* _Exercise goal_
Using the entries below, write out the line with "ATOM 2 C CA", the line with "ATOM 9 N N .", and every line in between, exactly as each is written.

Start of Block

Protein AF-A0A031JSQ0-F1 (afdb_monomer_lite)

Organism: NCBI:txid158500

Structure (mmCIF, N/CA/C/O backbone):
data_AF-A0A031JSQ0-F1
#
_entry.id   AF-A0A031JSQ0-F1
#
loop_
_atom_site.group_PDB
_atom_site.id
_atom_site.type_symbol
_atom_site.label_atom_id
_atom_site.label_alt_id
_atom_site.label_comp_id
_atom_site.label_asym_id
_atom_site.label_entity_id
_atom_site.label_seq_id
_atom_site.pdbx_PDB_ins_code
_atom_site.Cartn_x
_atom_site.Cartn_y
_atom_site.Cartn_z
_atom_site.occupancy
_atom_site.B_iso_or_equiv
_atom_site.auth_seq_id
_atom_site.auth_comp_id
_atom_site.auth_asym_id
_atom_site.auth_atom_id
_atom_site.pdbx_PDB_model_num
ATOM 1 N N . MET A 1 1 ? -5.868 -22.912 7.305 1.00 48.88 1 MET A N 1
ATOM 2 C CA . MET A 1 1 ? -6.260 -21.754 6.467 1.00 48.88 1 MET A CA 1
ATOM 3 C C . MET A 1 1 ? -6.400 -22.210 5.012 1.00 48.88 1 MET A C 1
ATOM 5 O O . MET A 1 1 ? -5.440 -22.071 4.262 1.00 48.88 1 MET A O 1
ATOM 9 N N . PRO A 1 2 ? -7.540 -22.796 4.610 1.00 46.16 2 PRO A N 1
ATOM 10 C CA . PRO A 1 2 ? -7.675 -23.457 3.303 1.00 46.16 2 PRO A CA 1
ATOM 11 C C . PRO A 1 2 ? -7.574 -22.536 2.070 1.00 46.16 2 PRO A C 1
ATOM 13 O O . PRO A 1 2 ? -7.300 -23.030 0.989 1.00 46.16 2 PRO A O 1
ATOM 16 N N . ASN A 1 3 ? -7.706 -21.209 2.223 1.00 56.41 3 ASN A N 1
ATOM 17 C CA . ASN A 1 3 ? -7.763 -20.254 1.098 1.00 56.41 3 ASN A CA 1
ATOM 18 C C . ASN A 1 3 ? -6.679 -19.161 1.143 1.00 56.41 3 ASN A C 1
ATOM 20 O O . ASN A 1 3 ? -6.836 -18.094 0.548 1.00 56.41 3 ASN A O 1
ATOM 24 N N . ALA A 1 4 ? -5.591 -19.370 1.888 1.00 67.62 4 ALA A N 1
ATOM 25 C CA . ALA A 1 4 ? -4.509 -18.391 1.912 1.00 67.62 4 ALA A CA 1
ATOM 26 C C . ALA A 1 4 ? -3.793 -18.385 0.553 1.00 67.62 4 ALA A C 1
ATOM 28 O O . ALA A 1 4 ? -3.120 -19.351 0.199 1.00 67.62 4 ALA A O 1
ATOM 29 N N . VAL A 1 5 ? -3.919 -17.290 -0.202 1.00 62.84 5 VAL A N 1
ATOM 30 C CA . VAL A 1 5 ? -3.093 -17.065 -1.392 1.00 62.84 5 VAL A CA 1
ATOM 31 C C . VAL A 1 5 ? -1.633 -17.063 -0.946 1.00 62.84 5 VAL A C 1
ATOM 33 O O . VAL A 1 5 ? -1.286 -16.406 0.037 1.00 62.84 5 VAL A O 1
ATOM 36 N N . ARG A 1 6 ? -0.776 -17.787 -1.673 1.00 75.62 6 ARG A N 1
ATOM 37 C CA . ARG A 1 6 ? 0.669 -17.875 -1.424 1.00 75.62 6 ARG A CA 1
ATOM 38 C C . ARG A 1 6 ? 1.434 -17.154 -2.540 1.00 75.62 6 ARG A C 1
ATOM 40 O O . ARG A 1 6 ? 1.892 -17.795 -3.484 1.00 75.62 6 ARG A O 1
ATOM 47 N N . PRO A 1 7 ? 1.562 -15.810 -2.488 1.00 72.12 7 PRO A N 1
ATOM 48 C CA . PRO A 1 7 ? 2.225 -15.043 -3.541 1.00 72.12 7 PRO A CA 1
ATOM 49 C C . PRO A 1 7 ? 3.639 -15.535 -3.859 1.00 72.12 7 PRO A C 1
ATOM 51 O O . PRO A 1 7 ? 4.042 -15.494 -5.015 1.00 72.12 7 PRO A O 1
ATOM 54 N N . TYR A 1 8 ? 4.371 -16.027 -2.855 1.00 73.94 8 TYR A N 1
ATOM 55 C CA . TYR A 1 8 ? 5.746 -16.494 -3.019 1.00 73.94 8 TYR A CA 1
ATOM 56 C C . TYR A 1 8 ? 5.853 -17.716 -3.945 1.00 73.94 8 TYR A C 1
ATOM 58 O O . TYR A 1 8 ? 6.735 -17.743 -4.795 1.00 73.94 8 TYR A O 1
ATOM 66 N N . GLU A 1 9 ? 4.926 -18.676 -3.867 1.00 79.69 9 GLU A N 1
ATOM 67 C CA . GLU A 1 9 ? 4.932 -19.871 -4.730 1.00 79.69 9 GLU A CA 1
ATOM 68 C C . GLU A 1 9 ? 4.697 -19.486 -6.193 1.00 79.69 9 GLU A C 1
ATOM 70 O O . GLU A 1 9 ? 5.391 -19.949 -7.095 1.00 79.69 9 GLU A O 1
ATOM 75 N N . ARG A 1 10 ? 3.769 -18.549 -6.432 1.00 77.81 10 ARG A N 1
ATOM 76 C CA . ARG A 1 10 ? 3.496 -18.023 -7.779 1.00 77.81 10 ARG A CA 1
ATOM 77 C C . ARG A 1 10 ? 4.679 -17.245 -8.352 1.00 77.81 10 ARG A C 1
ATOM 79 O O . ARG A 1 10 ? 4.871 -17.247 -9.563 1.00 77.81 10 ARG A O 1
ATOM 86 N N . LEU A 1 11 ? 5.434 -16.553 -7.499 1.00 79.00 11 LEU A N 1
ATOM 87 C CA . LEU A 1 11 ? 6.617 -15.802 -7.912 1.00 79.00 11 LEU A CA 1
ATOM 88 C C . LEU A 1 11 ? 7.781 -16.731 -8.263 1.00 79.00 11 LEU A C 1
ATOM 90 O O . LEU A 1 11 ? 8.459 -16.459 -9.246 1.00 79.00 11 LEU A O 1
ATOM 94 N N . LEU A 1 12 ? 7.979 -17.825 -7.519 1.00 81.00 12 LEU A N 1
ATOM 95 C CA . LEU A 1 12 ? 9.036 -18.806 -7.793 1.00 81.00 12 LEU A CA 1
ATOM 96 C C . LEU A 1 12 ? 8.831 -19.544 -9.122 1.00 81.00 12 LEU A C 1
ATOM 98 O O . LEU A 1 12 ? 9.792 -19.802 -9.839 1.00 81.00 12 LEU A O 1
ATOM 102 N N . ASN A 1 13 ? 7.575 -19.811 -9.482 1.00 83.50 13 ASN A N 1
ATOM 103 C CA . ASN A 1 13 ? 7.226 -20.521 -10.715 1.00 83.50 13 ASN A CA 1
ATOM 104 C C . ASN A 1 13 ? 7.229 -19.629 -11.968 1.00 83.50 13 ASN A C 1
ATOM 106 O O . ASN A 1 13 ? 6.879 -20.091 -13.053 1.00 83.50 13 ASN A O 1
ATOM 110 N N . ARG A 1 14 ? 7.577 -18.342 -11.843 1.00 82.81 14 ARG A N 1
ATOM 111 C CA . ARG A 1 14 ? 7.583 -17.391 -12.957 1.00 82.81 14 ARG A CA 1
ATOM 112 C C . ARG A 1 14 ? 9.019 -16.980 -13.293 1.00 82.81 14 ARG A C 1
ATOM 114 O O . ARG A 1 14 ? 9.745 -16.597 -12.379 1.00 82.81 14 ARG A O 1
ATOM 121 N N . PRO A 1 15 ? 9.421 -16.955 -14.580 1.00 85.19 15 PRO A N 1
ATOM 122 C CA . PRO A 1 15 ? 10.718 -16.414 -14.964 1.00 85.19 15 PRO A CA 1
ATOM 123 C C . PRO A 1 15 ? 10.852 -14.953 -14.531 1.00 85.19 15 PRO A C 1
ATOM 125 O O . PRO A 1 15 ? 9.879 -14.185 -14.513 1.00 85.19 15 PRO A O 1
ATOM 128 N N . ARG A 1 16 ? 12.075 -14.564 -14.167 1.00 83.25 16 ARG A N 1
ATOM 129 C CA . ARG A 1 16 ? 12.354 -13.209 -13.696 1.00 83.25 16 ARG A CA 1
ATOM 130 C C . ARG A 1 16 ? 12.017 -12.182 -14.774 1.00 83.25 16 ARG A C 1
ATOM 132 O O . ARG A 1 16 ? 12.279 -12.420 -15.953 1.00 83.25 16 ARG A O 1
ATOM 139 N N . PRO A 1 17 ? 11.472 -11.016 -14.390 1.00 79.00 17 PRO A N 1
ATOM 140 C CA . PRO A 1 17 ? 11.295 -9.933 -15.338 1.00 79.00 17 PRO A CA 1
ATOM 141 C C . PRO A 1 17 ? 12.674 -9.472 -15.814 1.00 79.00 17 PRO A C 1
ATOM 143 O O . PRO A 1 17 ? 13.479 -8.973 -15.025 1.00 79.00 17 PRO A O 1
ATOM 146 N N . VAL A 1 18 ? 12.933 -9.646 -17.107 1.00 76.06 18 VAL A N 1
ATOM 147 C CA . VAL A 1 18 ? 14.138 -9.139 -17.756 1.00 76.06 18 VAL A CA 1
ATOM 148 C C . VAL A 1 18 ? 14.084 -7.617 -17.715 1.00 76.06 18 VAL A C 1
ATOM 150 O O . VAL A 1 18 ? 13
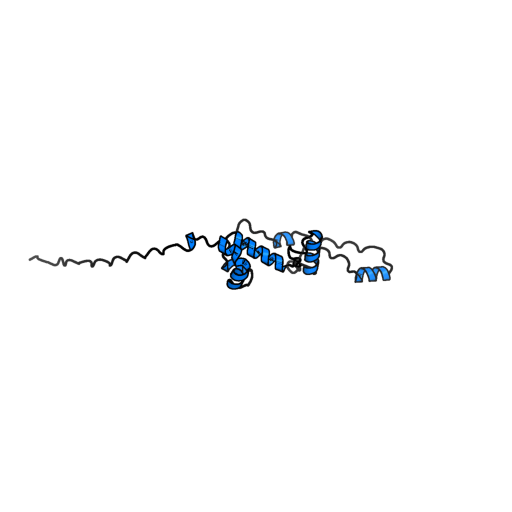.132 -7.000 -18.201 1.00 76.06 18 VAL A O 1
ATOM 153 N N . GLN A 1 19 ? 15.087 -6.993 -17.098 1.00 71.19 19 GLN A N 1
ATOM 154 C CA . GLN A 1 19 ? 15.241 -5.550 -17.220 1.00 71.19 19 GLN A CA 1
ATOM 155 C C . GLN A 1 19 ? 15.732 -5.263 -18.634 1.00 71.19 19 GLN A C 1
ATOM 157 O O . GLN A 1 19 ? 16.794 -5.738 -19.029 1.00 71.19 19 GLN A O 1
ATOM 162 N N . GLY A 1 20 ? 14.936 -4.506 -19.391 1.00 71.56 20 GLY A N 1
ATOM 163 C CA . GLY A 1 20 ? 15.361 -4.001 -20.689 1.00 71.56 20 GLY A CA 1
ATOM 164 C C . GLY A 1 20 ? 16.644 -3.184 -20.562 1.00 71.56 20 GLY A C 1
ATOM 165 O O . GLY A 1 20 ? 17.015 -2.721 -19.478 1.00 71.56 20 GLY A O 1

End of Block

* _Exercise response_
ATOM 2 C CA . MET A 1 1 ? -6.260 -21.754 6.467 1.00 48.88 1 MET A CA 1
ATOM 3 C C . MET A 1 1 ? -6.400 -22.210 5.012 1.00 48.88 1 MET A C 1
ATOM 5 O O . MET A 1 1 ? -5.440 -22.071 4.262 1.00 48.88 1 MET A O 1
ATOM 9 N N . PRO A 1 2 ? -7.540 -22.796 4.610 1.00 46.16 2 PRO A N 1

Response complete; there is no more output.